- [Entries supplied]:
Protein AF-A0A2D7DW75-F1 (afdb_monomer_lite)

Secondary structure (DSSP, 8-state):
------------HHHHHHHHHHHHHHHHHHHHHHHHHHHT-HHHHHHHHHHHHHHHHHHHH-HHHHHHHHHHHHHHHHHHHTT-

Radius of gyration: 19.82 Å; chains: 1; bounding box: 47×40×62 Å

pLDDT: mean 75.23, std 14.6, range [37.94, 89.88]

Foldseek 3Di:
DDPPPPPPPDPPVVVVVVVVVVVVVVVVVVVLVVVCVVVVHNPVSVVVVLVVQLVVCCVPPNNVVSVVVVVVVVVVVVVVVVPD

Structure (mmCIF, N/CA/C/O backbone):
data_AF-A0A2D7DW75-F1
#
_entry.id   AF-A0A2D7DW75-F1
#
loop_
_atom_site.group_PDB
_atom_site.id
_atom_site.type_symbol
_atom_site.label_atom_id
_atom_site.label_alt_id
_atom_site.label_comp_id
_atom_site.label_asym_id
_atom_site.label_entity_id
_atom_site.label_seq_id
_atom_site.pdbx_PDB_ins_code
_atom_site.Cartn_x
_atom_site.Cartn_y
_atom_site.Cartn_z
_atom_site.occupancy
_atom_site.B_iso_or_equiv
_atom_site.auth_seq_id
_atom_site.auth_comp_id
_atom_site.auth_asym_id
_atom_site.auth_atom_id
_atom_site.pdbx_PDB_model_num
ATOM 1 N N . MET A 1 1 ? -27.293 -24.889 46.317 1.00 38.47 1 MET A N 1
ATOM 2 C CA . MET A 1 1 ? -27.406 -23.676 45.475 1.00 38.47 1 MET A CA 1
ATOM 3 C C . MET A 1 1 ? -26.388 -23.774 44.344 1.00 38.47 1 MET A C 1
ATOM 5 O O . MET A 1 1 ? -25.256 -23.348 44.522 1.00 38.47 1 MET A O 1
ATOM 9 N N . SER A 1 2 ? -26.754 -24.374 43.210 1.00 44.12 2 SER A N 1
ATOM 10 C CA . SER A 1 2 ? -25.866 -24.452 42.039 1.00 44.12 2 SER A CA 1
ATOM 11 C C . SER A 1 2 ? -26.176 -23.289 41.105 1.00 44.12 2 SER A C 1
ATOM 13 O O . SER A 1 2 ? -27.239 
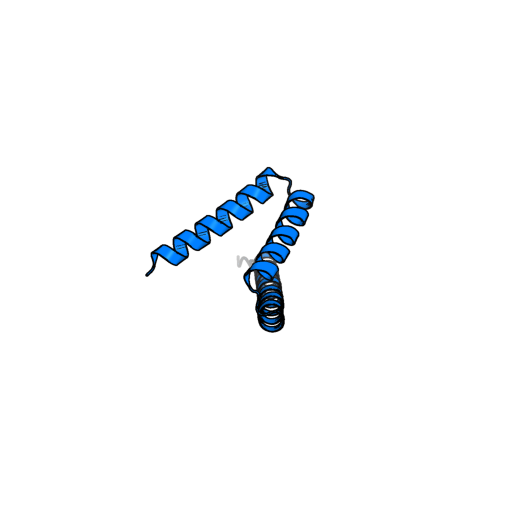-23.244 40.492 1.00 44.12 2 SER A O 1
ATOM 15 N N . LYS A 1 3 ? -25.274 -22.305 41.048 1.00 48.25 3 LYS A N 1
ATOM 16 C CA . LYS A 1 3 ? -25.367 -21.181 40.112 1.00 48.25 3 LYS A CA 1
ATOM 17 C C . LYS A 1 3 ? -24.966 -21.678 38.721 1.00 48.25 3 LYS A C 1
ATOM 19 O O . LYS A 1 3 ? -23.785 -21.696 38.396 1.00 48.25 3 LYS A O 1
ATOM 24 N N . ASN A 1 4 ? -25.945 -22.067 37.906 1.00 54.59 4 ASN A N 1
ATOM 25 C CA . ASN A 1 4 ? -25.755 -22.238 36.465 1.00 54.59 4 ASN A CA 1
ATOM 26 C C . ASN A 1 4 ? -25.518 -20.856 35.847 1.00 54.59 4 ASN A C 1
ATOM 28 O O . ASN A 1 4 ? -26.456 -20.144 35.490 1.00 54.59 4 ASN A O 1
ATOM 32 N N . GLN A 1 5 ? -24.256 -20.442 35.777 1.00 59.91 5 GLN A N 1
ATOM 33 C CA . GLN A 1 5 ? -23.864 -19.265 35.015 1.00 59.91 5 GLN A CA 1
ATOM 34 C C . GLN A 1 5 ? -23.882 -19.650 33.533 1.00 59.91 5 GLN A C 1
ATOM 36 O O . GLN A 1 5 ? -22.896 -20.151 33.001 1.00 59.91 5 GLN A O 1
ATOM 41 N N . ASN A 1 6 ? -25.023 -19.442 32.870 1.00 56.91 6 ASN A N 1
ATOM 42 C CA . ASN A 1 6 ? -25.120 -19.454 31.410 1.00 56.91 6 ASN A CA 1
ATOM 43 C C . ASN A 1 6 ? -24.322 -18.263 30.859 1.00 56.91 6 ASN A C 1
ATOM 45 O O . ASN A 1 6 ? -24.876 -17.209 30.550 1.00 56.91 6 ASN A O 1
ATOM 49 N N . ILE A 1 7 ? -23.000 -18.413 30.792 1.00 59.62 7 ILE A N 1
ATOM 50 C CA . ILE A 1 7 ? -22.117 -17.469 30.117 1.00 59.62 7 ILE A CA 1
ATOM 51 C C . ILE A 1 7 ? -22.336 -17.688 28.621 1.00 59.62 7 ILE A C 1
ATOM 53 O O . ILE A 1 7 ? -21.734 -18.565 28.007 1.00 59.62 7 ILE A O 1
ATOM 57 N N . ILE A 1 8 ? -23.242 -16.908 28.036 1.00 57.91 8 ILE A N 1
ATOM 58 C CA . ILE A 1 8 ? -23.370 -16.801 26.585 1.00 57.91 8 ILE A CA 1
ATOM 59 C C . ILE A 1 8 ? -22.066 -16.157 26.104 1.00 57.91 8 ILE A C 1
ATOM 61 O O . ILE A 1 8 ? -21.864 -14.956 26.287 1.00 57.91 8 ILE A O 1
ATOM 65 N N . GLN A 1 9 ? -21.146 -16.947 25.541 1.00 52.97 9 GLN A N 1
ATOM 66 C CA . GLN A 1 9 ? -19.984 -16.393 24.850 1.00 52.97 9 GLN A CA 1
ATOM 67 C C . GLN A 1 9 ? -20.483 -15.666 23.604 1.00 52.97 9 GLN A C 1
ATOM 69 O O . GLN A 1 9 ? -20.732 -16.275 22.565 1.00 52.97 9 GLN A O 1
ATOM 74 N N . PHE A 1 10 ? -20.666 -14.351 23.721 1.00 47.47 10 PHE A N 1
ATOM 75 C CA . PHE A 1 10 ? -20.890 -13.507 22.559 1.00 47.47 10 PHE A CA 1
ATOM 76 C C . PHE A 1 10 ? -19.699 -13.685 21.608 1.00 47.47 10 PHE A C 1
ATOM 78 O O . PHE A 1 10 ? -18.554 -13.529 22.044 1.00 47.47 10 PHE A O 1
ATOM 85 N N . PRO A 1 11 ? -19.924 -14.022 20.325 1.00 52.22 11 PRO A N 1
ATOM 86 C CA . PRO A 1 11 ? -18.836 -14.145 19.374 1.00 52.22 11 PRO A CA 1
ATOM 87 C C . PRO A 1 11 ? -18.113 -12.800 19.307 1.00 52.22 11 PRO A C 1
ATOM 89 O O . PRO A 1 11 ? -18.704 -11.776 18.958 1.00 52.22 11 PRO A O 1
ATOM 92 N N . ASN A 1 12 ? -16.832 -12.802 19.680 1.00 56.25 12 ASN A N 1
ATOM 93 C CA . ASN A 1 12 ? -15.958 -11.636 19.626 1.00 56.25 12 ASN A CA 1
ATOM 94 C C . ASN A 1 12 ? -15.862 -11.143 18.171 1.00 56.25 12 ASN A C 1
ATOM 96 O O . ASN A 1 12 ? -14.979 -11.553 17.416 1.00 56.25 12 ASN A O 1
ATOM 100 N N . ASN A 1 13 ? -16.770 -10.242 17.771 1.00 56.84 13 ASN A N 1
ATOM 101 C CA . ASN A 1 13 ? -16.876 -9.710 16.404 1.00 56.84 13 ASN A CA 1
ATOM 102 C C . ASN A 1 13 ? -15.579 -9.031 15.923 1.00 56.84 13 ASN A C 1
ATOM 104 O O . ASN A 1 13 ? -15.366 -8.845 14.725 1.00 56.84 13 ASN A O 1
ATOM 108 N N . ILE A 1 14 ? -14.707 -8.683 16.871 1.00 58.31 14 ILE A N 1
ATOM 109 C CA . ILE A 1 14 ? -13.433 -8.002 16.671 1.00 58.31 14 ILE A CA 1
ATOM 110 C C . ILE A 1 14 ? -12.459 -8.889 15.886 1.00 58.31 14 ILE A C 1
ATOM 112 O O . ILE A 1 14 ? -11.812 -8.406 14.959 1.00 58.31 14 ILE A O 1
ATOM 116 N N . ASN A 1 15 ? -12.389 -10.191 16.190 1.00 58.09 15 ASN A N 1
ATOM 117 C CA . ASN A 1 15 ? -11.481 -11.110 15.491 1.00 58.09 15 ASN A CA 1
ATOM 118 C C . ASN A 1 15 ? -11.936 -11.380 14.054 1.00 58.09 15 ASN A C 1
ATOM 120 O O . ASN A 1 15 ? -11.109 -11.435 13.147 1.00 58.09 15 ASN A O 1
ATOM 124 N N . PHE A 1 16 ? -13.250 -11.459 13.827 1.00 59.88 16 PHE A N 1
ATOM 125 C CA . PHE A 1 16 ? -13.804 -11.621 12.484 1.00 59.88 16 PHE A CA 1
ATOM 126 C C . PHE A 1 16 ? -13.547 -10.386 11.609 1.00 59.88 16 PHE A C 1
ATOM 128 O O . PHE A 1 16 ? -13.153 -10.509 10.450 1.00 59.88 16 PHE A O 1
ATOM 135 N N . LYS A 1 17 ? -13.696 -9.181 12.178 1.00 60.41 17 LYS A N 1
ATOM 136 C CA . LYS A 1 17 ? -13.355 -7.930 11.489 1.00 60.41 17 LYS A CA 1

- [Your task]:
Your answer should be the lines above, from the line containing "ATOM 24 N N" up to and including the line containing "ATOM 85 N N", reproduced exactly and with nothing else.

- [Task answer]:
ATOM 24 N N . ASN A 1 4 ? -25.945 -22.067 37.906 1.00 54.59 4 ASN A N 1
ATOM 25 C CA . ASN A 1 4 ? -25.755 -22.238 36.465 1.00 54.59 4 ASN A CA 1
ATOM 26 C C . ASN A 1 4 ? -25.518 -20.856 35.847 1.00 54.59 4 ASN A C 1
ATOM 28 O O . ASN A 1 4 ? -26.456 -20.144 35.490 1.00 54.59 4 ASN A O 1
ATOM 32 N N . GLN A 1 5 ? -24.256 -20.442 35.777 1.00 59.91 5 GLN A N 1
ATOM 33 C CA . GLN A 1 5 ? -23.864 -19.265 35.015 1.00 59.91 5 GLN A CA 1
ATOM 34 C C . GLN A 1 5 ? -23.882 -19.650 33.533 1.00 59.91 5 GLN A C 1
ATOM 36 O O . GLN A 1 5 ? -22.896 -20.151 33.001 1.00 59.91 5 GLN A O 1
ATOM 41 N N . ASN A 1 6 ? -25.023 -19.442 32.870 1.00 56.91 6 ASN A N 1
ATOM 42 C CA . ASN A 1 6 ? -25.120 -19.454 31.410 1.00 56.91 6 ASN A CA 1
ATOM 43 C C . ASN A 1 6 ? -24.322 -18.263 30.859 1.00 56.91 6 ASN A C 1
ATOM 45 O O . ASN A 1 6 ? -24.876 -17.209 30.550 1.00 56.91 6 ASN A O 1
ATOM 49 N N . ILE A 1 7 ? -23.000 -18.413 30.792 1.00 59.62 7 ILE A N 1
ATOM 50 C CA . ILE A 1 7 ? -22.117 -17.469 30.117 1.00 59.62 7 ILE A CA 1
ATOM 51 C C . ILE A 1 7 ? -22.336 -17.688 28.621 1.00 59.62 7 ILE A C 1
ATOM 53 O O . ILE A 1 7 ? -21.734 -18.565 28.007 1.00 59.62 7 ILE A O 1
ATOM 57 N N . ILE A 1 8 ? -23.242 -16.908 28.036 1.00 57.91 8 ILE A N 1
ATOM 58 C CA . ILE A 1 8 ? -23.370 -16.801 26.585 1.00 57.91 8 ILE A CA 1
ATOM 59 C C . ILE A 1 8 ? -22.066 -16.157 26.104 1.00 57.91 8 ILE A C 1
ATOM 61 O O . ILE A 1 8 ? -21.864 -14.956 26.287 1.00 57.91 8 ILE A O 1
ATOM 65 N N . GLN A 1 9 ? -21.146 -16.947 25.541 1.00 52.97 9 GLN A N 1
ATOM 66 C CA . GLN A 1 9 ? -19.984 -16.393 24.850 1.00 52.97 9 GLN A CA 1
ATOM 67 C C . GLN A 1 9 ? -20.483 -15.666 23.604 1.00 52.97 9 GLN A C 1
ATOM 69 O O . GLN A 1 9 ? -20.732 -16.275 22.565 1.00 52.97 9 GLN A O 1
ATOM 74 N N . PHE A 1 10 ? -20.666 -14.351 23.721 1.00 47.47 10 PHE A N 1
ATOM 75 C CA . PHE A 1 10 ? -20.890 -13.507 22.559 1.00 47.47 10 PHE A CA 1
ATOM 76 C C . PHE A 1 10 ? -19.699 -13.685 21.608 1.00 47.47 10 PHE A C 1
ATOM 78 O O . PHE A 1 10 ? -18.554 -13.529 22.044 1.00 47.47 10 PHE A O 1
ATOM 85 N N . PRO A 1 11 ? -19.924 -14.022 20.325 1.00 52.22 11 PRO A N 1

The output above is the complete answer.